Since no one has yet to mention it.....

Seems he limited out once he got 15. Anything above that per angler, whether kept personally or given away, is a rule breaker. 

So...who called the fish man on this guy???? 

Just keeping it real.


----------



## gus (Jan 24, 2002)

id say going 25 over ur limit is more than losing track.


----------



## edgotbait (Sep 29, 2004)

he's a good guy and if i know him he got over ecsited and caught up in all the action 
he is normaly gets his limit and leaves or gives them to people who did not get so lucky
as soon as he realised he had way to many he passed the out


----------



## eaglesfanguy (May 1, 2003)

Even when your giving them away........ Technically "Your still harvesting". And keeping to many... Once you limit out.. you can only catch and release into the water .. not someones cooler...Give em some of your limit.. is ok.. But you could get nailed.. for continually catching and giving away.. Your no better then the other poachers.. your just Rationalizing it .. as a nice guy..
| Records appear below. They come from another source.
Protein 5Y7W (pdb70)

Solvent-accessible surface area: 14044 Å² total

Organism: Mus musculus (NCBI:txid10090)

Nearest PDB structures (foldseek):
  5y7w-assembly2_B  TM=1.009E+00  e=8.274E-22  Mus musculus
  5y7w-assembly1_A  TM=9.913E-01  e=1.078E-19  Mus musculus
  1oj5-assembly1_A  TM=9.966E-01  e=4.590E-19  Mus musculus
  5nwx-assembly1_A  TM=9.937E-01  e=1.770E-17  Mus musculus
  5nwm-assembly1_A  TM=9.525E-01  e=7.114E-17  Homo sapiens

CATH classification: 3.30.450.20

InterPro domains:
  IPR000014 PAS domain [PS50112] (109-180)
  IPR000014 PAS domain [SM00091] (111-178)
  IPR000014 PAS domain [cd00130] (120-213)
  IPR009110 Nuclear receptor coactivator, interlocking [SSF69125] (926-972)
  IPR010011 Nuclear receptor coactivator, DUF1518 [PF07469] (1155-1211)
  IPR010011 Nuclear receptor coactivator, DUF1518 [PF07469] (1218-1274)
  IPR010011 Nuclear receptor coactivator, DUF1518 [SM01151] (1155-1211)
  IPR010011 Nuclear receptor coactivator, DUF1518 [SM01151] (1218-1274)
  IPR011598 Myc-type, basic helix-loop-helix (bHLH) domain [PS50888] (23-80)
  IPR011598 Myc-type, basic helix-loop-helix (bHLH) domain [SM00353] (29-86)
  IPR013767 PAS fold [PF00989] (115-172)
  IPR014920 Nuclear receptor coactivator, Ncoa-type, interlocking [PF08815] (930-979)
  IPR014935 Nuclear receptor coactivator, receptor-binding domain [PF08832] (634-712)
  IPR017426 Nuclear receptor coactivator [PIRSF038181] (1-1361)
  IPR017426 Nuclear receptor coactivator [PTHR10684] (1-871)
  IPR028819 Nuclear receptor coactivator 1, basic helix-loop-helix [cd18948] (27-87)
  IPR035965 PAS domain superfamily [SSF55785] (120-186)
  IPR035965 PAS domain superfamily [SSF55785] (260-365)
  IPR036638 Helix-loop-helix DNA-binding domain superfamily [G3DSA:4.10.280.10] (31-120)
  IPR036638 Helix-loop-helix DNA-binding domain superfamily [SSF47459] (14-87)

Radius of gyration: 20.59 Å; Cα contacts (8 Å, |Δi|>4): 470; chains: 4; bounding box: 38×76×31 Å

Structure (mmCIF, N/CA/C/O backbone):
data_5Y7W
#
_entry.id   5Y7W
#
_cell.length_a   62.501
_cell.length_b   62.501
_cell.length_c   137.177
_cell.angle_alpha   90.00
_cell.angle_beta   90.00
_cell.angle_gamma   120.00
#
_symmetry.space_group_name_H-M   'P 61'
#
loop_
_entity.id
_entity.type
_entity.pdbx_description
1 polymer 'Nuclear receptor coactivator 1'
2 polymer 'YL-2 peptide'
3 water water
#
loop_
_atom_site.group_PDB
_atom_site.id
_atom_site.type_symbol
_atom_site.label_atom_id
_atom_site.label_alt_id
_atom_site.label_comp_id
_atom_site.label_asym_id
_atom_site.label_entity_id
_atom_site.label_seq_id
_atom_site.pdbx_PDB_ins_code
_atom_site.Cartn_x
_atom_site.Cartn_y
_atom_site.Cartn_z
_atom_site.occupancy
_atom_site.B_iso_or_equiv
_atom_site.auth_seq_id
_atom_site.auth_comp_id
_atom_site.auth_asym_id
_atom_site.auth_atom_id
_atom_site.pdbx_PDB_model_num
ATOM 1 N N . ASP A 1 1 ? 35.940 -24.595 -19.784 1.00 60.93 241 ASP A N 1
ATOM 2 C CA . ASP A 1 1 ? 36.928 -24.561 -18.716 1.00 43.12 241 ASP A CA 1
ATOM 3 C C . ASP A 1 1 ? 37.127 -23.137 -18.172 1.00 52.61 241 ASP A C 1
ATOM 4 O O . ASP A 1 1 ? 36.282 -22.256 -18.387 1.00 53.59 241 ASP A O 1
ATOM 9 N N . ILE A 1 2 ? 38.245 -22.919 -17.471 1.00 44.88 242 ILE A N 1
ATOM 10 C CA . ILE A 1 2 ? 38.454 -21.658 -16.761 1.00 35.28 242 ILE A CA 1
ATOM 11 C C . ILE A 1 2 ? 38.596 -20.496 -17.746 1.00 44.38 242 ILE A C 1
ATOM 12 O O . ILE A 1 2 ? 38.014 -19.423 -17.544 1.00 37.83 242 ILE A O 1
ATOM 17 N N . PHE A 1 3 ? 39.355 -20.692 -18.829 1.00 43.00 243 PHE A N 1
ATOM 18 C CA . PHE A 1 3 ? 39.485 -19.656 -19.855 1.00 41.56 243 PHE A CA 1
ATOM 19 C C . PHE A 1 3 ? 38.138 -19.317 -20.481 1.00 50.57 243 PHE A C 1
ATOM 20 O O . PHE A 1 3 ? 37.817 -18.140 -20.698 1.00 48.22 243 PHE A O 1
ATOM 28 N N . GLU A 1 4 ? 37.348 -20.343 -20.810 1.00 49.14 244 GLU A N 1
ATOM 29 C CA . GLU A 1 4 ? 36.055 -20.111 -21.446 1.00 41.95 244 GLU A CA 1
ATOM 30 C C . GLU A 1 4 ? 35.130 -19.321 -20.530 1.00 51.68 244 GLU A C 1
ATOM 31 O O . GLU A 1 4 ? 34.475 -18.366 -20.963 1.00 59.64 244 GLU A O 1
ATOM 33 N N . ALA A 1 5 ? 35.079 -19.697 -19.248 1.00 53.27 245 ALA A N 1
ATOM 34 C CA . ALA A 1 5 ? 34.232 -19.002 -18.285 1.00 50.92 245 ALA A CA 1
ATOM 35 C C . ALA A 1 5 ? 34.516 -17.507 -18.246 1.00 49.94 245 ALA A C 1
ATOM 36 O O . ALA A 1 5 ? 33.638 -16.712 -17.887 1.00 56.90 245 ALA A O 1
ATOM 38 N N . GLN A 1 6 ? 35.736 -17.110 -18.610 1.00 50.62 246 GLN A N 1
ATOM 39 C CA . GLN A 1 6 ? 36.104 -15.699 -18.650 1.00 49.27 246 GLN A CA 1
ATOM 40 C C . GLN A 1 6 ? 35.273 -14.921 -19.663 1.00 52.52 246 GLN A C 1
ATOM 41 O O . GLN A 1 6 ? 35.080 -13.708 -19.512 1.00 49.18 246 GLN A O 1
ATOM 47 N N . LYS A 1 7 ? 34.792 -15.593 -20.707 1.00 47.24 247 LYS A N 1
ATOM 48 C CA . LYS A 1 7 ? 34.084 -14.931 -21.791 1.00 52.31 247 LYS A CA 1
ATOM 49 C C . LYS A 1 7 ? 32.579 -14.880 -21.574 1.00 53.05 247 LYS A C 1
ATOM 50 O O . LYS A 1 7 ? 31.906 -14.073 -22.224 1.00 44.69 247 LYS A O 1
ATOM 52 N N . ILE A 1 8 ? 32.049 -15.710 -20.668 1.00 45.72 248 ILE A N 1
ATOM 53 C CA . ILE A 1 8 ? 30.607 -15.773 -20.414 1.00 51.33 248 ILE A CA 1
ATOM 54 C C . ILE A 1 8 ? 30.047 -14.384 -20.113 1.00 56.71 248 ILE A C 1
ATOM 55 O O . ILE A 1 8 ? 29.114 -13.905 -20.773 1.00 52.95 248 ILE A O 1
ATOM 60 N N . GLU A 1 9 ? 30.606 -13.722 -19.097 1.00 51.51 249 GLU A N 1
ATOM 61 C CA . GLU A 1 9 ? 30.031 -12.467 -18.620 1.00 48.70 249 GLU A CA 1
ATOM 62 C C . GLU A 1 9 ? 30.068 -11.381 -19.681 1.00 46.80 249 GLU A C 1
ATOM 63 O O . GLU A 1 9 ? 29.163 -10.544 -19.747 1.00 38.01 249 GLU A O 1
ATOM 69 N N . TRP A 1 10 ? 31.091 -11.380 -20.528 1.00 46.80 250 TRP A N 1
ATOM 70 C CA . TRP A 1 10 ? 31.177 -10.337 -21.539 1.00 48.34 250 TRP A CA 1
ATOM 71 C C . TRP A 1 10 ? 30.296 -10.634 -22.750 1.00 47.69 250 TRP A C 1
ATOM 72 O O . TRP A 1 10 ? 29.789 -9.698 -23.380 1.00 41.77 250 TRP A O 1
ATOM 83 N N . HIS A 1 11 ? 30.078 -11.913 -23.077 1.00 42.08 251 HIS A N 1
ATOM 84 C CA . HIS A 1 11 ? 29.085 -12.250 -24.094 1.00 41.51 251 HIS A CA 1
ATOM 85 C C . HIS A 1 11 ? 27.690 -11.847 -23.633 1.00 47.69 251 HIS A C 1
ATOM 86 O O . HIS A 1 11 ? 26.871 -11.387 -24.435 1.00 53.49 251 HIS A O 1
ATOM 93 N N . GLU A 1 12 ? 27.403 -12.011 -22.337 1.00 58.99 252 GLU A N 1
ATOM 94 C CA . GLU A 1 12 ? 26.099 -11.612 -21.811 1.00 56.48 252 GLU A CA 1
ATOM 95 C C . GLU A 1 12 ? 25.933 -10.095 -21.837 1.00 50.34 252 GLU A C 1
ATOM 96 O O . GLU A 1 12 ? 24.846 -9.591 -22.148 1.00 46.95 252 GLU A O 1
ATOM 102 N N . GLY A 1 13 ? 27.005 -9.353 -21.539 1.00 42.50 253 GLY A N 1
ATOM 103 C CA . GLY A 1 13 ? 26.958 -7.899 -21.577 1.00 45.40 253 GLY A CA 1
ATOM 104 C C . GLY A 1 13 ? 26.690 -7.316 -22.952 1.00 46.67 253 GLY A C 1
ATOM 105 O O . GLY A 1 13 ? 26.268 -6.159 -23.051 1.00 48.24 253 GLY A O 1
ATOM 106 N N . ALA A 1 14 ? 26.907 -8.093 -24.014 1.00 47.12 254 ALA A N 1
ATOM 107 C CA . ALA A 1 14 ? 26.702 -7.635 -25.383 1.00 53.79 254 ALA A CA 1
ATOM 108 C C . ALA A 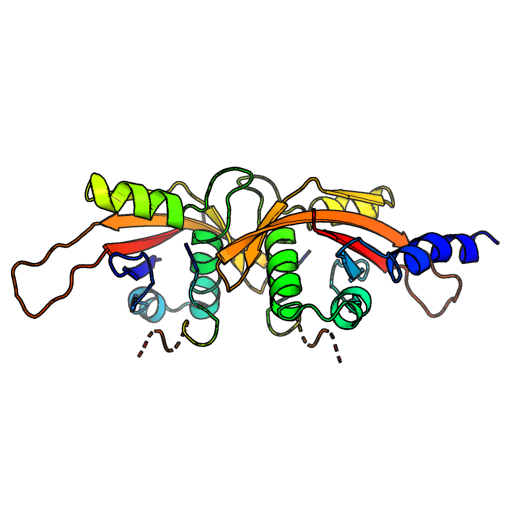1 14 ? 25.293 -7.890 -25.906 1.00 49.74 254 ALA A C 1
ATOM 109 O O . ALA A 1 14 ? 25.006 -7.532 -27.054 1.00 56.23 254 ALA A O 1
ATOM 111 N N . HIS A 1 15 ? 24.419 -8.499 -25.106 1.00 52.08 255 HIS A N 1
ATOM 112 C CA . HIS A 1 15 ? 23.058 -8.844 -25.515 1.00 52.25 255 HIS A CA 1
ATOM 113 C C . HIS A 1 15 ? 22.100 -8.678 -24.338 1.00 57.12 255 HIS A C 1
ATOM 114 O O . HIS A 1 15 ? 21.307 -9.565 -24.016 1.00 48.12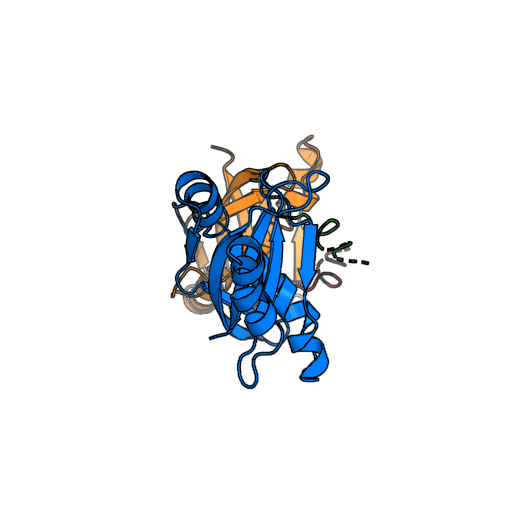 255 HIS A O 1
ATOM 121 N N . MET A 1 16 ? 22.165 -7.531 -23.672 1.00 56.18 256 MET A N 1
ATOM 122 C CA . MET A 1 16 ? 21.300 -7.267 -22.528 1.00 57.87 256 MET A CA 1
ATOM 123 C C . MET A 1 16 ? 20.055 -6.538 -23.016 1.00 55.87 256 MET A C 1
ATOM 124 O O . MET A 1 16 ? 20.137 -5.407 -23.504 1.00 63.58 256 MET A O 1
ATOM 129 N N . THR A 1 17 ? 18.906 -7.186 -22.893 1.00 52.67 257 THR A N 1
ATOM 130 C CA . THR A 1 17 ? 17.649 -6.555 -23.260 1.00 60.85 257 THR A CA 1
ATOM 131 C C . THR A 1 17 ? 17.166 -5.662 -22.121 1.00 59.57 257 THR A C 1
ATOM 132 O O . THR A 1 17 ? 17.194 -6.059 -20.950 1.00 58.35 257 THR A O 1
ATOM 136 N N . GLY A 1 18 ? 16.740 -4.446 -22.468 1.00 45.06 258 GLY A N 1
ATOM 137 C CA . GLY A 1 18 ? 16.240 -3.497 -21.498 1.00 38.52 258 GLY A CA 1
ATOM 138 C C . GLY A 1 18 ? 17.294 -2.682 -20.780 1.00 42.88 258 GLY A C 1
ATOM 139 O O . GLY A 1 18 ? 16.941 -1.862 -19.923 1.00 41.63 258 GLY A O 1
ATOM 140 N N . VAL A 1 19 ? 18.571 -2.871 -21.095 1.00 42.44 259 VAL A N 1
ATOM 141 C CA . VAL A 1 19 ? 19.662 -2.153 -20.450 1.00 33.55 259 VAL A CA 1
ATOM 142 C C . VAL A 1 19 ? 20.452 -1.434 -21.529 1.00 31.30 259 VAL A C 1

Who needs 15 of them fish anyway .. 5 or 6 is enough.. especially if this guy allways gets his limit "Plus".. he should only need to keep a few for himself..

And the excuse that he gets carried away .. yea tell that to the judge..

Guys like that make me :--|


----------



## edgotbait (Sep 29, 2004)

actually there is only a possession limit
it also only states that you cant sell your catch or
barter with it 
show me were it says you can not give your catch away over the limit or not

if the man wants to keep his limit by law he can


----------



## Billy J (Aug 3, 2006)

i have persanolly seen the man give out tickets for giving fish away after he has his limit of course that was freshwater trout and dont know what happened at court but the man said that it wasnt legal and for me i try to limit out on fish every trip to stock my freezer not just a couple im keeping my limit every trip if i catch em


----------



## Thrifty Angler (May 5, 2002)

*So*

With that being said....

Could one assume that if the same mentioned angler used his luck of the day, skill, expertise, etc.... and was able to catch cobia after cobia after cobia on the same day, then it would be ok for him to give away each and every one to whom ever he desired to...and continue to catch em and pass em out til they stopped biting for the day?

I don't buy it. Doesn't matter who or how well liked one is....what's good for the goose is good for the gander.

Seems that theory would set up a chain reaction that could deplete any protected species because having the luck, skill, etc... to be able to hook up and land em wouldn't matter. As long as someone in the immediate vicinity was catching as many as could be hooked and landed, then passing em out to the unskilled......then it's ok?? 

Uh....I ain't buying it. Just like I wouldn't buy swamp land in florida.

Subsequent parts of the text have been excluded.